Nearly half of U.S. retail spending comes from top 10% of earners
The spending imbalance is at the highest levels it has been since Moody’s Analytics started collecting this data.

The Federal Reserve is in a tricky place as it tries to balance a weakening job market and strong consumer spending. The August retail sales report came out yesterday and showed a third month of increased spending.
Those retail numbers are growing more dependent on a smaller group of consumers. The top 10% of earners in the U.S. accounted for nearly 50% of spending in the second quarter, the highest level it’s been since this data first started being collected in 1989, according to Moody’s Analytics.
Soaring home values and financial markets have helped the rich transform into the wealthy. And the economy does benefit from this in some ways.

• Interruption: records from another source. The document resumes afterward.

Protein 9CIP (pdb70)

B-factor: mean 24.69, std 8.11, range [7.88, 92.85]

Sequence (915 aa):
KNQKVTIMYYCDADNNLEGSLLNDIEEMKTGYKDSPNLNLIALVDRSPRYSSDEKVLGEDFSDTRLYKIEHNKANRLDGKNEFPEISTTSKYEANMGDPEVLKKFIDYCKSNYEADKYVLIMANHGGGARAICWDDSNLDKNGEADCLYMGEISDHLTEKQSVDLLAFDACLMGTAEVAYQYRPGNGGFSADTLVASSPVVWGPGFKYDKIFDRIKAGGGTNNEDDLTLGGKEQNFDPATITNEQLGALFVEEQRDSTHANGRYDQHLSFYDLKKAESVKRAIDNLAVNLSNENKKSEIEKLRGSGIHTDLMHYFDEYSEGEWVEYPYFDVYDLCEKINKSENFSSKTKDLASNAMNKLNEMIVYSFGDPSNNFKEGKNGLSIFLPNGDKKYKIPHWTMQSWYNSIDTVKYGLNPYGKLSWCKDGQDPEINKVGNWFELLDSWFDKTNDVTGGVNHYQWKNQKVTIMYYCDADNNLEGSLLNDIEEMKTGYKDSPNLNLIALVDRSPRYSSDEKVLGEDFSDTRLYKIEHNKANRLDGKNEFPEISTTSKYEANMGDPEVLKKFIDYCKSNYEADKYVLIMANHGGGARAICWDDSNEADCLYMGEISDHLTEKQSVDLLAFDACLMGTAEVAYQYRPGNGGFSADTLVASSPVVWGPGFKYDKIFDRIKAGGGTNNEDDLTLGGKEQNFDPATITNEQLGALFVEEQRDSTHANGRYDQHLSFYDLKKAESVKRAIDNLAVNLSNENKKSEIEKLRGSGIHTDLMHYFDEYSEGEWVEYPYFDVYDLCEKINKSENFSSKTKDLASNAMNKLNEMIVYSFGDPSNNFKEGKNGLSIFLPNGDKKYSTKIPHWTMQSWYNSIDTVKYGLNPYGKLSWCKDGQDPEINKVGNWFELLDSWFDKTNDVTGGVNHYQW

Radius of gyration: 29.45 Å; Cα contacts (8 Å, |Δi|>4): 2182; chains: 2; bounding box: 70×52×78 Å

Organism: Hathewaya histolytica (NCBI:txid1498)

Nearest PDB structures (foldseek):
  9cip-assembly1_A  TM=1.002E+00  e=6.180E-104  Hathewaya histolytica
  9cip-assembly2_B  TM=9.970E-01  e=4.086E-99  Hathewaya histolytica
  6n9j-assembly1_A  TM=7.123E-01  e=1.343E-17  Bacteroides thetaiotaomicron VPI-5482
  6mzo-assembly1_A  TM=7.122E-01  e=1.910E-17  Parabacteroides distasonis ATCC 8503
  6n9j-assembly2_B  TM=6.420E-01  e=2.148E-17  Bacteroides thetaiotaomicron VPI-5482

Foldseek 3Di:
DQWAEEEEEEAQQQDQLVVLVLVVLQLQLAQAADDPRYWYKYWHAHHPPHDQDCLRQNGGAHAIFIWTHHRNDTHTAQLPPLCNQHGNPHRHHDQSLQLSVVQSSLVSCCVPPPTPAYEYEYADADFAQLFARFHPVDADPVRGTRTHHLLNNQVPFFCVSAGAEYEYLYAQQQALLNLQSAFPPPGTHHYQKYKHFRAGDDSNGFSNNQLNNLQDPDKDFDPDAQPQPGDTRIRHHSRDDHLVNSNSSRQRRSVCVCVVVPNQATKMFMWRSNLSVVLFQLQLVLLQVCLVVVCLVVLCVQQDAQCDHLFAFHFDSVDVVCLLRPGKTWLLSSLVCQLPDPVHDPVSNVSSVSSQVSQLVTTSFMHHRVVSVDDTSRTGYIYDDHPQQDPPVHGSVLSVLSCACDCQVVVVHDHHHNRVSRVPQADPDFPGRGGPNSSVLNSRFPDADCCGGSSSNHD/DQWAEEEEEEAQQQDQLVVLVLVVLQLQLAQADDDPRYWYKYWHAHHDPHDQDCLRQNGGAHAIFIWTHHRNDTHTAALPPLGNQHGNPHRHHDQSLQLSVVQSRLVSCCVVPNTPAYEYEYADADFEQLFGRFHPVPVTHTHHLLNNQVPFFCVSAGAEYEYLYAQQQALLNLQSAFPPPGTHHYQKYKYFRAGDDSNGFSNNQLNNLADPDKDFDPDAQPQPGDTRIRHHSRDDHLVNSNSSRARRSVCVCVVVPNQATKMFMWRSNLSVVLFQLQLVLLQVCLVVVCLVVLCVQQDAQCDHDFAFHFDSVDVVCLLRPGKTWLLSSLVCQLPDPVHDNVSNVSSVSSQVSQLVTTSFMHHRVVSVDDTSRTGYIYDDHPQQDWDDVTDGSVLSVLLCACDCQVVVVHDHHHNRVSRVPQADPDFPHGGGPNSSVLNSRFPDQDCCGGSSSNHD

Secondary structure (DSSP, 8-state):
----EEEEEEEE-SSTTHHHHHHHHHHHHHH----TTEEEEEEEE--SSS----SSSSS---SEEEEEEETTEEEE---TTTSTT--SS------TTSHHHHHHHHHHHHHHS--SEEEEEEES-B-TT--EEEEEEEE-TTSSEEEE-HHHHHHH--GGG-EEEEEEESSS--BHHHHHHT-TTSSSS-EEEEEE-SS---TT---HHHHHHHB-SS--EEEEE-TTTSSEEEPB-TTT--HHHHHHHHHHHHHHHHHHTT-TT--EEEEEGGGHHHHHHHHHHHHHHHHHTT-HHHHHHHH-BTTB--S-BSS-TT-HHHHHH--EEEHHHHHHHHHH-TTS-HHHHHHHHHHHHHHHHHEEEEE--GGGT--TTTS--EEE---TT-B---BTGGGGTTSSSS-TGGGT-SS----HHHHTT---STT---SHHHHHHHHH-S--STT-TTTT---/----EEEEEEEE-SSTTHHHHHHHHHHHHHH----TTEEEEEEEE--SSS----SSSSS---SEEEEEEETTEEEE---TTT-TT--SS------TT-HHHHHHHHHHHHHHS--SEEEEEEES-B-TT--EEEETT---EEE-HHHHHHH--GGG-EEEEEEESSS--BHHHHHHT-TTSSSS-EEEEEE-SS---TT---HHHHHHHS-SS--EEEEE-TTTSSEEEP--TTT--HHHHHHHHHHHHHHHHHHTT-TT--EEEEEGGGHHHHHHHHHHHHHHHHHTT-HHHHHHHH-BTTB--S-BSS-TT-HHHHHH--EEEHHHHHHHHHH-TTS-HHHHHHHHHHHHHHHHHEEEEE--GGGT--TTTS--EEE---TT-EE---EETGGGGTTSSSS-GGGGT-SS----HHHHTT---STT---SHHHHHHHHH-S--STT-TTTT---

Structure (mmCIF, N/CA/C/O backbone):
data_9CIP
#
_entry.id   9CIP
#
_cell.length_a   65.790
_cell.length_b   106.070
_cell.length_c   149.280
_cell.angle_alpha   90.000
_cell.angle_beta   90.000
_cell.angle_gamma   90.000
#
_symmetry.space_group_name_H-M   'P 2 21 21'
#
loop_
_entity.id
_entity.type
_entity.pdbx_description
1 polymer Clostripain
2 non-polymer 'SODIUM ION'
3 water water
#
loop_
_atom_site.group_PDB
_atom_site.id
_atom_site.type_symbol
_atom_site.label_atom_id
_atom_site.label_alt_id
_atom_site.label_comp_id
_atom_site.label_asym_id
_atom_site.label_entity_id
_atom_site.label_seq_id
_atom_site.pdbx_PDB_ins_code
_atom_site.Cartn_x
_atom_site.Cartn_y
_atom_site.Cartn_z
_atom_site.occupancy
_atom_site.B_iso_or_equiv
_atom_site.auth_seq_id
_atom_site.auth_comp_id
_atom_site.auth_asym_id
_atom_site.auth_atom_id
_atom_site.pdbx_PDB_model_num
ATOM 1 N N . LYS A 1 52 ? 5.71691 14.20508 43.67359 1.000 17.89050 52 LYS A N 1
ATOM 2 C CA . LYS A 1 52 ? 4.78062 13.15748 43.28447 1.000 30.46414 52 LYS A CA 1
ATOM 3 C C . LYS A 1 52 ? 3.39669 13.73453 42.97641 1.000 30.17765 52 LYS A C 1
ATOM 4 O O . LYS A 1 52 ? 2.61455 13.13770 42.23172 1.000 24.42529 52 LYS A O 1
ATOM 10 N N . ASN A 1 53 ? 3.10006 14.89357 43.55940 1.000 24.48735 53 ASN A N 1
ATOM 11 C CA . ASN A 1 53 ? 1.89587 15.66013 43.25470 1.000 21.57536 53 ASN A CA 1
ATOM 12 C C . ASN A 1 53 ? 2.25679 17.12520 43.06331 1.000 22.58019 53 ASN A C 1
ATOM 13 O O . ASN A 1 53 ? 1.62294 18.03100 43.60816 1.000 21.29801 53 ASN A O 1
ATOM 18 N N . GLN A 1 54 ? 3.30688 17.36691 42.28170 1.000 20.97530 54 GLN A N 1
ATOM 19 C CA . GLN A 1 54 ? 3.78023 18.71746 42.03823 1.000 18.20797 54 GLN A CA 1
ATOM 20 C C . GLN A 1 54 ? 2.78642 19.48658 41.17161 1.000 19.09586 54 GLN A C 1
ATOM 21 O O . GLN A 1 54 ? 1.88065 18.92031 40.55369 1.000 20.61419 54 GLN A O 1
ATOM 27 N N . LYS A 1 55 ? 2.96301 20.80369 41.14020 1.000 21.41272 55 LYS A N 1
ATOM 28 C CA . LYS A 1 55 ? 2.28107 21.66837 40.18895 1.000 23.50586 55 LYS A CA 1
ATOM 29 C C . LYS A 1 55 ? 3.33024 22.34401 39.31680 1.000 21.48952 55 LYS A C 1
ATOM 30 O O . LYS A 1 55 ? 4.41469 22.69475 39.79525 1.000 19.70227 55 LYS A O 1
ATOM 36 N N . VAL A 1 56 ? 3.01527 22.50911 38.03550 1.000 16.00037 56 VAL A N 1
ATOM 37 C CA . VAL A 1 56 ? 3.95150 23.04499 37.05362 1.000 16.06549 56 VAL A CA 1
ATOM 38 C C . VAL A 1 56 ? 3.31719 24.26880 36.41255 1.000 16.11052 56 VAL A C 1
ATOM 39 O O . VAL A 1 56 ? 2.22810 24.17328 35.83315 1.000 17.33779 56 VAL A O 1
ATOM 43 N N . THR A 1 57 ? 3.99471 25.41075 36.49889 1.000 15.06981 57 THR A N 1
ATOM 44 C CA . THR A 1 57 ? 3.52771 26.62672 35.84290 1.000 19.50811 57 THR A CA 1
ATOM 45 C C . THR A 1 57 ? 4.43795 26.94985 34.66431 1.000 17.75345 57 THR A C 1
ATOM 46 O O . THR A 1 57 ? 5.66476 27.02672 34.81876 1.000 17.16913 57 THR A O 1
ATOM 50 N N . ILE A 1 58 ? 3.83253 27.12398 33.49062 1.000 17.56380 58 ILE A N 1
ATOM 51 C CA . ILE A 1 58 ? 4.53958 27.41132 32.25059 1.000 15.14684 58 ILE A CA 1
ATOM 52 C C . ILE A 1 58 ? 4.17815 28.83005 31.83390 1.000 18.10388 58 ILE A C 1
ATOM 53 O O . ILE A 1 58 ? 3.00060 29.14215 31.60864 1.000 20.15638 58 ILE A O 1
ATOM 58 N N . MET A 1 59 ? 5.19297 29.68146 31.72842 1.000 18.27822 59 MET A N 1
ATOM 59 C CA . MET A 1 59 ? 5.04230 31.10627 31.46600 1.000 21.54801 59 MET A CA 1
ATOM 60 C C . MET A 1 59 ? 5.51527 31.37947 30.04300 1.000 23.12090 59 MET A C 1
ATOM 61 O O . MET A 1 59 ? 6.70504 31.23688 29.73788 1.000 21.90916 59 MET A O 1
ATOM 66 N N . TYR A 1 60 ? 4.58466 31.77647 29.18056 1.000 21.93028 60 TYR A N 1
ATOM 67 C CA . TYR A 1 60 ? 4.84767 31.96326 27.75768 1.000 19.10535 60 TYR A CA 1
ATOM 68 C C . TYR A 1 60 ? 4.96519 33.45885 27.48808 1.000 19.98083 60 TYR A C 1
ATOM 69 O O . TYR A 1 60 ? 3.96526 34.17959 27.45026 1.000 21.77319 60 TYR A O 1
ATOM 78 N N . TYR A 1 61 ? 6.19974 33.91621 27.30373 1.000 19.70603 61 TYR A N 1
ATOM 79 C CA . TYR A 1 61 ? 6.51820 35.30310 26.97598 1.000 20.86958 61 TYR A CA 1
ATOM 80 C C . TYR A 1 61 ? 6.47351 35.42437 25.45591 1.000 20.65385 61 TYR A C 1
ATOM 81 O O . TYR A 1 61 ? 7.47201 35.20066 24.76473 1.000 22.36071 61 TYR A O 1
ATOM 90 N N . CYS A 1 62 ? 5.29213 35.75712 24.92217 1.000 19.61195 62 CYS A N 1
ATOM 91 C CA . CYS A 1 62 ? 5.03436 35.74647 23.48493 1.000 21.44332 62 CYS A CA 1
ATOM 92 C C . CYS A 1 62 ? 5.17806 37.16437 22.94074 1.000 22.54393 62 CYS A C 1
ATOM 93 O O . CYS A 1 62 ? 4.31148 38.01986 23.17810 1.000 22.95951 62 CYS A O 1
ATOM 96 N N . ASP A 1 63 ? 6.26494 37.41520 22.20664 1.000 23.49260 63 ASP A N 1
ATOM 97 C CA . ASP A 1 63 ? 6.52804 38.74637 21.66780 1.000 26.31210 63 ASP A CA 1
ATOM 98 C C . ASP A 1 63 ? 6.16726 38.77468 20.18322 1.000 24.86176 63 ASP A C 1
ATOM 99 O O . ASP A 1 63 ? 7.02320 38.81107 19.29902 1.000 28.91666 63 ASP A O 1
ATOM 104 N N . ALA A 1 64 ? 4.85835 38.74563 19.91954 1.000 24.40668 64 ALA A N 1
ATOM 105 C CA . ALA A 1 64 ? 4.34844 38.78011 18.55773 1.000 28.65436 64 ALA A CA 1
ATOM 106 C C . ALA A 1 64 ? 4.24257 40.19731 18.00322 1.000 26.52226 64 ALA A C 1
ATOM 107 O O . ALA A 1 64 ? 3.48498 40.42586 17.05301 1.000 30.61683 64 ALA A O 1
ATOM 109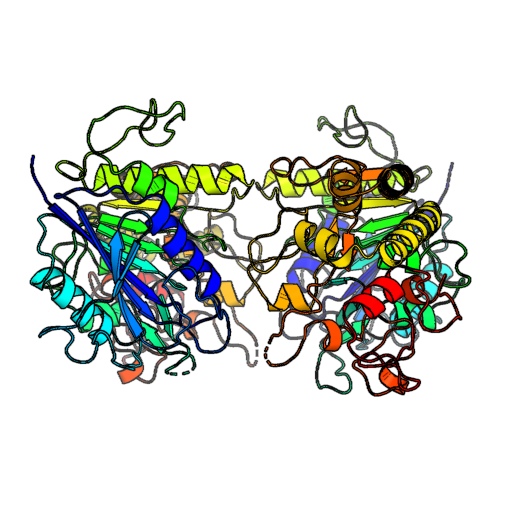 N N . ASP A 1 65 ? 4.97427 41.15206 18.57434 1.000 27.19052 65 ASP A N 1
ATOM 110 C CA . ASP A 1 65 ? 4.97922 42.52933 18.08080 1.000 29.08025 65 ASP A CA 1
ATOM 111 C C . ASP A 1 65 ? 6.03034 42.69105 16.97989 1.000 29.36554 65 ASP A C 1
ATOM 112 O O . ASP A 1 65 ? 6.92609 43.53227 17.04376 1.000 28.74574 65 ASP A O 1
ATOM 117 N N . ASN A 1 66 ? 5.89999 41.85505 15.95779 1.000 28.76388 66 ASN A N 1
ATOM 118 C CA . ASN A 1 66 ? 6.85084 41.78153 14.85092 1.000 29.01920 66 ASN A CA 1
ATOM 119 C C . ASN A 1 66 ? 6.21421 40.93563 13.75222 1.000 32.57369 66 ASN A C 1
ATOM 120 O O . ASN A 1 66 ? 5.02774 40.59225 13.82225 1.000 30.82022 66 ASN A O 1
ATOM 125 N N . ASN A 1 67 ? 7.00752 40.58860 12.73566 1.000 33.62707 67 ASN A N 1
ATOM 126 C CA . ASN A 1 67 ? 6.49247 39.86420 11.57781 1.000 31.01468 67 ASN A CA 1
ATOM 127 C C . ASN A 1 67 ? 6.13462 38.41742 11.88987 1.000 29.72529 67 ASN A C 1
ATOM 128 O O . ASN A 1 67 ? 5.46188 37.77675 11.07471 1.000 30.87299 67 ASN A O 1
ATOM 133 N N . LEU A 1 68 ? 6.55361 37.89202 13.04096 1.000 30.35093 68 LEU A N 1
ATOM 134 C CA . LEU A 1 68 ? 6.22886 36.53196 13.44349 1.000 31.06558 68 LEU A CA 1
ATOM 135 C C . LEU A 1 68 ? 4.89633 36.43534 14.17867 1.000 29.58446 68 LEU A C 1
ATOM 136 O O . LEU A 1 68 ? 4.65819 35.44193 14.87400 1.000 27.65370 68 LEU A O 1
ATOM 141 N N . GLU A 1 69 ? 4.02508 37.43790 14.03876 1.000 28.45957 69 GLU A N 1
ATOM 142 C CA . GLU A 1 69 ? 2.78395 37.45342 14.80801 1.000 29.36318 69 GLU A CA 1
ATOM 143 C C . GLU A 1 69 ? 1.88015 36.28387 14.43480 1.000 29.46394 69 GLU A C 1
ATOM 144 O O . GLU A 1 69 ? 1.33259 35.60658 15.31228 1.000 26.53555 69 GLU A O 1
ATOM 150 N N . GLY A 1 70 ? 1.69667 36.04272 13.13427 1.000 26.49372 70 GLY A N 1
ATOM 151 C CA . GLY A 1 70 ? 0.83306 34.95041 12.71218 1.000 25.44386 70 GLY A CA 1
ATOM 152 C C . GLY A 1 70 ? 1.34361 33.59386 13.15836 1.000 23.29550 70 GLY A C 1
ATOM 153 O O . GLY A 1 70 ? 0.56663 32.73396 13.58578 1.000 24.65520 70 GLY A O 1
ATOM 154 N N . SER A 1 71 ? 2.65961 33.38880 13.08034 1.000 22.52630 71 SER A N 1
ATOM 155 C CA . SER A 1 71 ? 3.23925 32.13005 13.53413 1.000 24.70307 71 SER A CA 1
ATOM 156 C C . SER A 1 71 ? 3.02268 31.92993 15.03016 1.000 20.61371 71 SER A C 1
ATOM 157 O O . SER A 1 71 ? 2.71162 30.82097 15.47609 1.000 21.53480 71 SER A O 1
ATOM 160 N N . LEU A 1 72 ? 3.16647 32.99524 15.82306 1.000 21.28961 72 LEU A N 1
ATOM 161 C CA . LEU A 1 72 ? 2.99453 32.86127 17.26798 1.000 26.18505 72 LEU A CA 1
ATOM 162 C C . LEU A 1 72 ? 1.52652 32.69235 17.65169 1.000 24.75695 72 LEU A C 1
ATOM 163 O O . LEU A 1 72 ? 1.21621 31.99207 18.62387 1.000 21.58806 72 LEU A O 1
ATOM 168 N N . LEU A 1 73 ? 0.60967 33.30596 16.90057 1.000 22.49371 73 LEU A N 1
ATOM 169 C CA . LEU A 1 73 ? -0.80735 33.04900 17.13387 1.000 24.58916 73 LEU A CA 1
ATOM 170 C C . LEU A 1 73 ? -1.16031 31.60765 16.78892 1.000 21.97051 73 LEU A C 1
ATOM 171 O O . LEU A 1 73 ? -1.95804 30.96941 17.48874 1.000 21.54017 73 LEU A O 1
ATOM 176 N N . ASN A 1 74 ? -0.55670 31.06850 15.72691 1.000 21.84544 74 ASN A N 1
ATOM 177 C CA . ASN A 1 74 ? -0.72479 29.64902 15.43683 1.000 24.31946 74 ASN A CA 1
ATOM 178 C C . ASN A 1 74 ? -0.12283 28.78330 16.53505 1.000 22.92422 74 ASN A C 1
ATOM 179 O O . ASN A 1 74 ? -0.65269 27.71014 16.84262 1.000 22.47147 74 ASN A O 1
ATOM 184 N N . ASP A 1 75 ? 0.97757 29.23322 17.13802 1.000 21.00860 75 ASP A N 1
ATOM 185 C CA . ASP A 1 75 ? 1.56241 28.49586 18.25372 1.000 25.04634 75 ASP A CA 1
ATOM 186 C C . ASP A 1 75 ? 0.62180 28.47597 19.45300 1.000 20.26424 75 ASP A C 1
ATOM 187 O O . ASP A 1 75 ? 0.48405 27.44842 20.12616 1.000 20.81385 75 ASP A O 1
ATOM 192 N N . ILE A 1 76 ? -0.02927 29.60454 19.73723 1.000 20.37405 76 ILE A N 1
ATOM 193 C CA . ILE A 1 76 ? -1.00308 29.64304 20.82739 1.000 23.21745 76 ILE A CA 1
ATOM 194 C C . ILE A 1 76 ? -2.19243 28.74281 20.51174 1.000 20.82030 76 ILE A C 1
ATOM 195 O O . ILE A 1 76 ? -2.73353 28.07096 21.39923 1.000 22.65353 76 ILE A O 1
ATOM 200 N N . GLU A 1 77 ? -2.62788 28.72380 19.24845 1.000 18.12397 77 GLU A N 1
ATOM 201 C CA . GLU A 1 77 ? -3.69961 27.81058 18.85499 1.000 20.19084 77 GLU A CA 1
ATOM 202 C C . GLU A 1 77 ? -3.28738 26.35751 19.06104 1.000 18.92845 77 GLU A C 1
ATOM 203 O O . GLU A 1 77 ? -4.08612 25.53109 19.52258 1.000 23.11583 77 GLU A O 1
ATOM 209 N N . GLU A 1 78 ? -2.03639 26.03266 18.73127 1.000 20.31824 78 GLU A N 1
ATOM 210 C CA . GLU A 1 78 ? -1.52487 24.68582 18.96002 1.000 21.29153 78 GLU A CA 1
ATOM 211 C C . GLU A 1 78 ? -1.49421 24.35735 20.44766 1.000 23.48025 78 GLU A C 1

In fact, it’s probably benefitting right now.
“That has helped keep sales in the economy stronger than it would have been,” said Jim Wilcox, an economist at the University of California, Berkeley.
He said without the high earners, there’d be more people feeling inflation and less spending. And the unemployment rate would be higher. It’s currently 4.3%.
But the thing about wealth that’s based less on income and more on housing, stocks, and bonds is that those markets and the money tied up in them are more volatile.
“And just as it has gone up by an enormous amount in recent years it can retrace some of that,” Wilcox said.
If that happens, high earners are going to feel less secure.
“It’s not like they’re gonna run for the bunker,” said Mark Zandi, the chief economist at Moody’s Analytics. “But they’d become more cautious.”
He said high earners would be more cautious about home renovations, new cars, expensive trips, and other spending.
“Even doing that, you know, becoming less aggressive in their spending would be enough to cause the economy some big problems,” Zandi said.
That’s because the spending happening by the majority of Americans is not enough to bankroll the economy. Zandi said spending has increased among the bottom 80% of earners, but not faster than the rate of inflation. Which means in some ways they’re actually pulling back. And of course, if top earners are feeling any pain, middle and lower-income people are hurting more.
This imbalance of high earners propping up the economy is becoming more cemented.
“And it has created a self-reinforcing loop where more and more the economy is working for people at the top and not middle and bottom,” said Michael Linden, a senior policy fellow at the Washington Center for Equitable Growth.
That can show up in everything from the selection of stores that are at the mall to what kind of policy is prioritized in government.